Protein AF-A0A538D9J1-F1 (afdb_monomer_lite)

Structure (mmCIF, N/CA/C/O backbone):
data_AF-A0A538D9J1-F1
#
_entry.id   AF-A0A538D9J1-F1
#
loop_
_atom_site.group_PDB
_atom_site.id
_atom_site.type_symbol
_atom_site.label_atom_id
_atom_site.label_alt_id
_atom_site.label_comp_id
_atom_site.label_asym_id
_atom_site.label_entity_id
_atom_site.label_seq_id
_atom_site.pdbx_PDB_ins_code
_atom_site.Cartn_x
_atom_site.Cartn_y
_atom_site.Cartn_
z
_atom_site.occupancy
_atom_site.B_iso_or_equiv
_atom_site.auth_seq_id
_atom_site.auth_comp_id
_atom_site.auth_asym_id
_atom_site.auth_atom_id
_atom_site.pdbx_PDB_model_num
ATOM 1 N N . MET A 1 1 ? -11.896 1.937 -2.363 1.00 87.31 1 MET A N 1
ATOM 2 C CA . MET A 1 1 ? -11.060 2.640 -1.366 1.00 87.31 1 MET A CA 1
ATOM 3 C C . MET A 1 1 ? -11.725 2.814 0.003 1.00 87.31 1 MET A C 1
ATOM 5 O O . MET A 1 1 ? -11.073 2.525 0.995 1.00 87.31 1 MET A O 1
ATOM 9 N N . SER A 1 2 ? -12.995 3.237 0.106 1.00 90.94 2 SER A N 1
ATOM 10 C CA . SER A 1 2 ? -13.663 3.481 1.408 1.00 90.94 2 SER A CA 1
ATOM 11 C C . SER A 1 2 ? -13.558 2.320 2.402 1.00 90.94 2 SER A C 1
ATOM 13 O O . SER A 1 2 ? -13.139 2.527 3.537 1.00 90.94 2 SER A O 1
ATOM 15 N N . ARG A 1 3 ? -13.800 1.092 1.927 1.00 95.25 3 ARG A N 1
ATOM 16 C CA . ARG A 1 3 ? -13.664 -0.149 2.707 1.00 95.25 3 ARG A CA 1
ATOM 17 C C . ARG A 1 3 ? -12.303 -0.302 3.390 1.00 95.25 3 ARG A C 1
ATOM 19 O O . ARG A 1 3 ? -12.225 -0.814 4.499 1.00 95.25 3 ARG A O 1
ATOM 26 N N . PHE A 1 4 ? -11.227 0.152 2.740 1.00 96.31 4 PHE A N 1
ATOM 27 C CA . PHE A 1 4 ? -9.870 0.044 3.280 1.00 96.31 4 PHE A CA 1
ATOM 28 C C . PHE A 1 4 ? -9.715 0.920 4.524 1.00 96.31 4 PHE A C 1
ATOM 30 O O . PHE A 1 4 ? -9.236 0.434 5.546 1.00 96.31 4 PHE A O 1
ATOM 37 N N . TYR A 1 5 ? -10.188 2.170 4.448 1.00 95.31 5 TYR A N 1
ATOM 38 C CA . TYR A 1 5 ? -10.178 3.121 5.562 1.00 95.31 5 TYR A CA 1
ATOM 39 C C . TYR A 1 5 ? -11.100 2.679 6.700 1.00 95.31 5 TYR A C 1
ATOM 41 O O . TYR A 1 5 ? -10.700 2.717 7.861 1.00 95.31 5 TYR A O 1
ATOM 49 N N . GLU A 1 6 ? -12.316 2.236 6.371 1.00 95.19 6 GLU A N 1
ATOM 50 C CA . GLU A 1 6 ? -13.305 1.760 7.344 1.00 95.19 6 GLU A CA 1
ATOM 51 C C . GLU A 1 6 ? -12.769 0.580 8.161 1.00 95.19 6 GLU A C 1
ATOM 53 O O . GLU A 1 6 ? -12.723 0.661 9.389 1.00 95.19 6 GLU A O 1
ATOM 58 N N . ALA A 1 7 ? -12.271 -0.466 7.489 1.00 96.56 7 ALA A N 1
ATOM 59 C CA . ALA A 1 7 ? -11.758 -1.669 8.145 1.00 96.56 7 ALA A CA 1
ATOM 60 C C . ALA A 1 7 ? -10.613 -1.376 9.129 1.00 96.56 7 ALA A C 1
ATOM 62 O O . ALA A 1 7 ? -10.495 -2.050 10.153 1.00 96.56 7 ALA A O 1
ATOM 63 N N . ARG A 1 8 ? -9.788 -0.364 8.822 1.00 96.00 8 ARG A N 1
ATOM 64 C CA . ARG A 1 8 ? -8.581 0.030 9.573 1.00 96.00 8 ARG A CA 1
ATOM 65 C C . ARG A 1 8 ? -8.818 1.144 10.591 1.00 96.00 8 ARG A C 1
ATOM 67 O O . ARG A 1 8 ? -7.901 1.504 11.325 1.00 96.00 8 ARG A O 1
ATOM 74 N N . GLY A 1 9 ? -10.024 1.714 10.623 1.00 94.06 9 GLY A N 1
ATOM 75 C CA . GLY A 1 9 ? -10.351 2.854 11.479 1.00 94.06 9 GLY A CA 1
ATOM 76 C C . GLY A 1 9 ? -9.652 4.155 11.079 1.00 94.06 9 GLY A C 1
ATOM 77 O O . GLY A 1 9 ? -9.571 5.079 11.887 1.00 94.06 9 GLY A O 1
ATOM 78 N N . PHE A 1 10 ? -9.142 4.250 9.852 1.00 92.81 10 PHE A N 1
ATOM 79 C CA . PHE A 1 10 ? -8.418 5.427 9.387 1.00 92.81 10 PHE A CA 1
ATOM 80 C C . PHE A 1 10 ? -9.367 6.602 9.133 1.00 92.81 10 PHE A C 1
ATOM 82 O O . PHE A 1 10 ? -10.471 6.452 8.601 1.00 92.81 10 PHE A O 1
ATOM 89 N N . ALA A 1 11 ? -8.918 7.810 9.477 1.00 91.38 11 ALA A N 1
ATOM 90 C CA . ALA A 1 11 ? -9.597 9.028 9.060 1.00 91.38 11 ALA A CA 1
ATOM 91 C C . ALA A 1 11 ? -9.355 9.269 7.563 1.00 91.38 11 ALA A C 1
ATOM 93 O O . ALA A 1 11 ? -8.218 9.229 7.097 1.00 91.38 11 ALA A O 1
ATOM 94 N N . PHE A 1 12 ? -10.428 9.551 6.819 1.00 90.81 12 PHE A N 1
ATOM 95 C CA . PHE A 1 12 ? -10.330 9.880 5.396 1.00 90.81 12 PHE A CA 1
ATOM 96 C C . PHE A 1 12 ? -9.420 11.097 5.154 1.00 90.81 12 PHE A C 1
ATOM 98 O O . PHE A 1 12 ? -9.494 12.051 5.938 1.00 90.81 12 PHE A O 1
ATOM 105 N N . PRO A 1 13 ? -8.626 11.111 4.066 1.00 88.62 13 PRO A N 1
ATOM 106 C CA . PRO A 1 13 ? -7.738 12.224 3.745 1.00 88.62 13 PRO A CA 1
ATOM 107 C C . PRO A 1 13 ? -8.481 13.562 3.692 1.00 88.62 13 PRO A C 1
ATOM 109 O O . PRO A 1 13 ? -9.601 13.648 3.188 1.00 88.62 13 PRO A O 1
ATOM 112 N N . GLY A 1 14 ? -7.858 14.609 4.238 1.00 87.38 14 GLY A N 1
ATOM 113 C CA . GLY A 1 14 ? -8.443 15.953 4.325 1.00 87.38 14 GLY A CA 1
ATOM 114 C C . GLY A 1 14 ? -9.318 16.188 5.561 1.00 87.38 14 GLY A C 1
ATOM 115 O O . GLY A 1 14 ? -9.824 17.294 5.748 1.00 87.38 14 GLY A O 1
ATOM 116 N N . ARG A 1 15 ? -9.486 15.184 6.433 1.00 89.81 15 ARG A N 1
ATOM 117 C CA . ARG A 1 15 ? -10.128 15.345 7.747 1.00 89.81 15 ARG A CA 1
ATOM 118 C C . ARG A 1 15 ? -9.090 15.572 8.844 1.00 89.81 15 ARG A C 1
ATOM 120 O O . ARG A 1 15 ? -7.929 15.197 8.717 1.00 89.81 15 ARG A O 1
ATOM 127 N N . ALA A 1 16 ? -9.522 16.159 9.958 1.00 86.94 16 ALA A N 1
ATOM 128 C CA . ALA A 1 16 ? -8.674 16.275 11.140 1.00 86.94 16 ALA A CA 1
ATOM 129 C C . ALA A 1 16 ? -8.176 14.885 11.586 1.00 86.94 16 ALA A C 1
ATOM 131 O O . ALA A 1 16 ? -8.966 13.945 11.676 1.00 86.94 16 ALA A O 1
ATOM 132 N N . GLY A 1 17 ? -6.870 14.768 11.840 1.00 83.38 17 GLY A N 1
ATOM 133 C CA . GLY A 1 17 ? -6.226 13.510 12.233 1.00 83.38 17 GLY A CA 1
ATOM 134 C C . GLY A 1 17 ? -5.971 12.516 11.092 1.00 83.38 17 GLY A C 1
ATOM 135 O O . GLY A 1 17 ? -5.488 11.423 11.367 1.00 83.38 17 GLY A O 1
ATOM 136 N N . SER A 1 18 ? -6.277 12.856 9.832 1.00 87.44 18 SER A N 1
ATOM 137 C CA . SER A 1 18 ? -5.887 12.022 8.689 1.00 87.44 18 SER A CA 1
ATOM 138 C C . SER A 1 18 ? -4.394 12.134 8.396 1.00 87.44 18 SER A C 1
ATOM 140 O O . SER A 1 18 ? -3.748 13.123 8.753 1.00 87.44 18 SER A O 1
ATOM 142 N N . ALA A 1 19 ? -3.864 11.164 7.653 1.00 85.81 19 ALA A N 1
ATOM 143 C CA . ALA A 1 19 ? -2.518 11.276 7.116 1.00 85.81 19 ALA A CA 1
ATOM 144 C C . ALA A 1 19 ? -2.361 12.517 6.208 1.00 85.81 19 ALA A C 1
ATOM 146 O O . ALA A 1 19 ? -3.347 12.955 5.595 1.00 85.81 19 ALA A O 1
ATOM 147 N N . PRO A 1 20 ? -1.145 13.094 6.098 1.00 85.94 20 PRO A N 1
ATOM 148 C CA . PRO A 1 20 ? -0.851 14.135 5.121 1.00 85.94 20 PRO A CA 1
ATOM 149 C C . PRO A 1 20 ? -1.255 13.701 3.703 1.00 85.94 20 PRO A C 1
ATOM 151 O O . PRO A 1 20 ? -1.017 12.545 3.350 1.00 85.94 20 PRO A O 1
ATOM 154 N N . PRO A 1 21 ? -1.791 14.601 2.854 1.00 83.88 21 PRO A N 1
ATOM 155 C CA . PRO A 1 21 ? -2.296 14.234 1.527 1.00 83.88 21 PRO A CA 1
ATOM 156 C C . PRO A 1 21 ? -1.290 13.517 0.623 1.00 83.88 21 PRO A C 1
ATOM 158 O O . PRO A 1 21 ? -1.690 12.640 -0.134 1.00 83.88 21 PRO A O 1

-=-=-=-=-

Please print, exactly and with nothing else, the lines from the first line of the entries through the line containing "ATOM 41 O O".

▶ **Answer to the problem**:
Protein AF-A0A538D9J1-F1 (afdb_monomer_lite)

Structure (mmCIF, N/CA/C/O backbone):
data_AF-A0A538D9J1-F1
#
_entry.id   AF-A0A538D9J1-F1
#
loop_
_atom_site.group_PDB
_atom_site.id
_atom_site.type_symbol
_atom_site.label_atom_id
_atom_site.label_alt_id
_atom_site.label_comp_id
_atom_site.label_asym_id
_atom_site.label_entity_id
_atom_site.label_seq_id
_atom_site.pdbx_PDB_ins_code
_atom_site.Cartn_x
_atom_site.Cartn_y
_atom_site.Cartn_
z
_atom_site.occupancy
_atom_site.B_iso_or_equiv
_atom_site.auth_seq_id
_atom_site.auth_comp_id
_atom_site.auth_asym_id
_atom_site.auth_atom_id
_atom_site.pdbx_PDB_model_num
ATOM 1 N N . MET A 1 1 ? -11.896 1.937 -2.363 1.00 87.31 1 MET A N 1
ATOM 2 C CA . MET A 1 1 ? -11.060 2.640 -1.366 1.00 87.31 1 MET A CA 1
ATOM 3 C C . MET A 1 1 ? -11.725 2.814 0.003 1.00 87.31 1 MET A C 1
ATOM 5 O O . MET A 1 1 ? -11.073 2.525 0.995 1.00 87.31 1 MET A O 1
ATOM 9 N N . SER A 1 2 ? -12.995 3.237 0.106 1.00 90.94 2 SER A N 1
ATOM 10 C CA . SER A 1 2 ? -13.663 3.481 1.408 1.00 90.94 2 SER A CA 1
ATOM 11 C C . SER A 1 2 ? -13.558 2.320 2.402 1.00 90.94 2 SER A C 1
ATOM 13 O O . SER A 1 2 ? -13.139 2.527 3.537 1.00 90.94 2 SER A O 1
ATOM 15 N N . ARG A 1 3 ? -13.800 1.092 1.927 1.00 95.25 3 ARG A N 1
ATOM 16 C CA . ARG A 1 3 ? -13.664 -0.149 2.707 1.00 95.25 3 ARG A CA 1
ATOM 17 C C . ARG A 1 3 ? -12.303 -0.302 3.390 1.00 95.25 3 ARG A C 1
ATOM 19 O O . ARG A 1 3 ? -12.225 -0.814 4.499 1.00 95.25 3 ARG A O 1
ATOM 26 N N . PHE A 1 4 ? -11.227 0.152 2.740 1.00 96.31 4 PHE A N 1
ATOM 27 C CA . PHE A 1 4 ? -9.870 0.044 3.280 1.00 96.31 4 PHE A CA 1
ATOM 28 C C . PHE A 1 4 ? -9.715 0.920 4.524 1.00 96.31 4 PHE A C 1
ATOM 30 O O . PHE A 1 4 ? -9.236 0.434 5.546 1.00 96.31 4 PHE A O 1
ATOM 37 N N . TYR A 1 5 ? -10.188 2.170 4.448 1.00 95.31 5 TYR A N 1
ATOM 38 C CA . TYR A 1 5 ? -10.178 3.121 5.562 1.00 95.31 5 TYR A CA 1
ATOM 39 C C . TYR A 1 5 ? -11.100 2.679 6.700 1.00 95.31 5 TYR A C 1
ATOM 41 O O . TYR A 1 5 ? -10.700 2.717 7.861 1.00 95.31 5 TYR A O 1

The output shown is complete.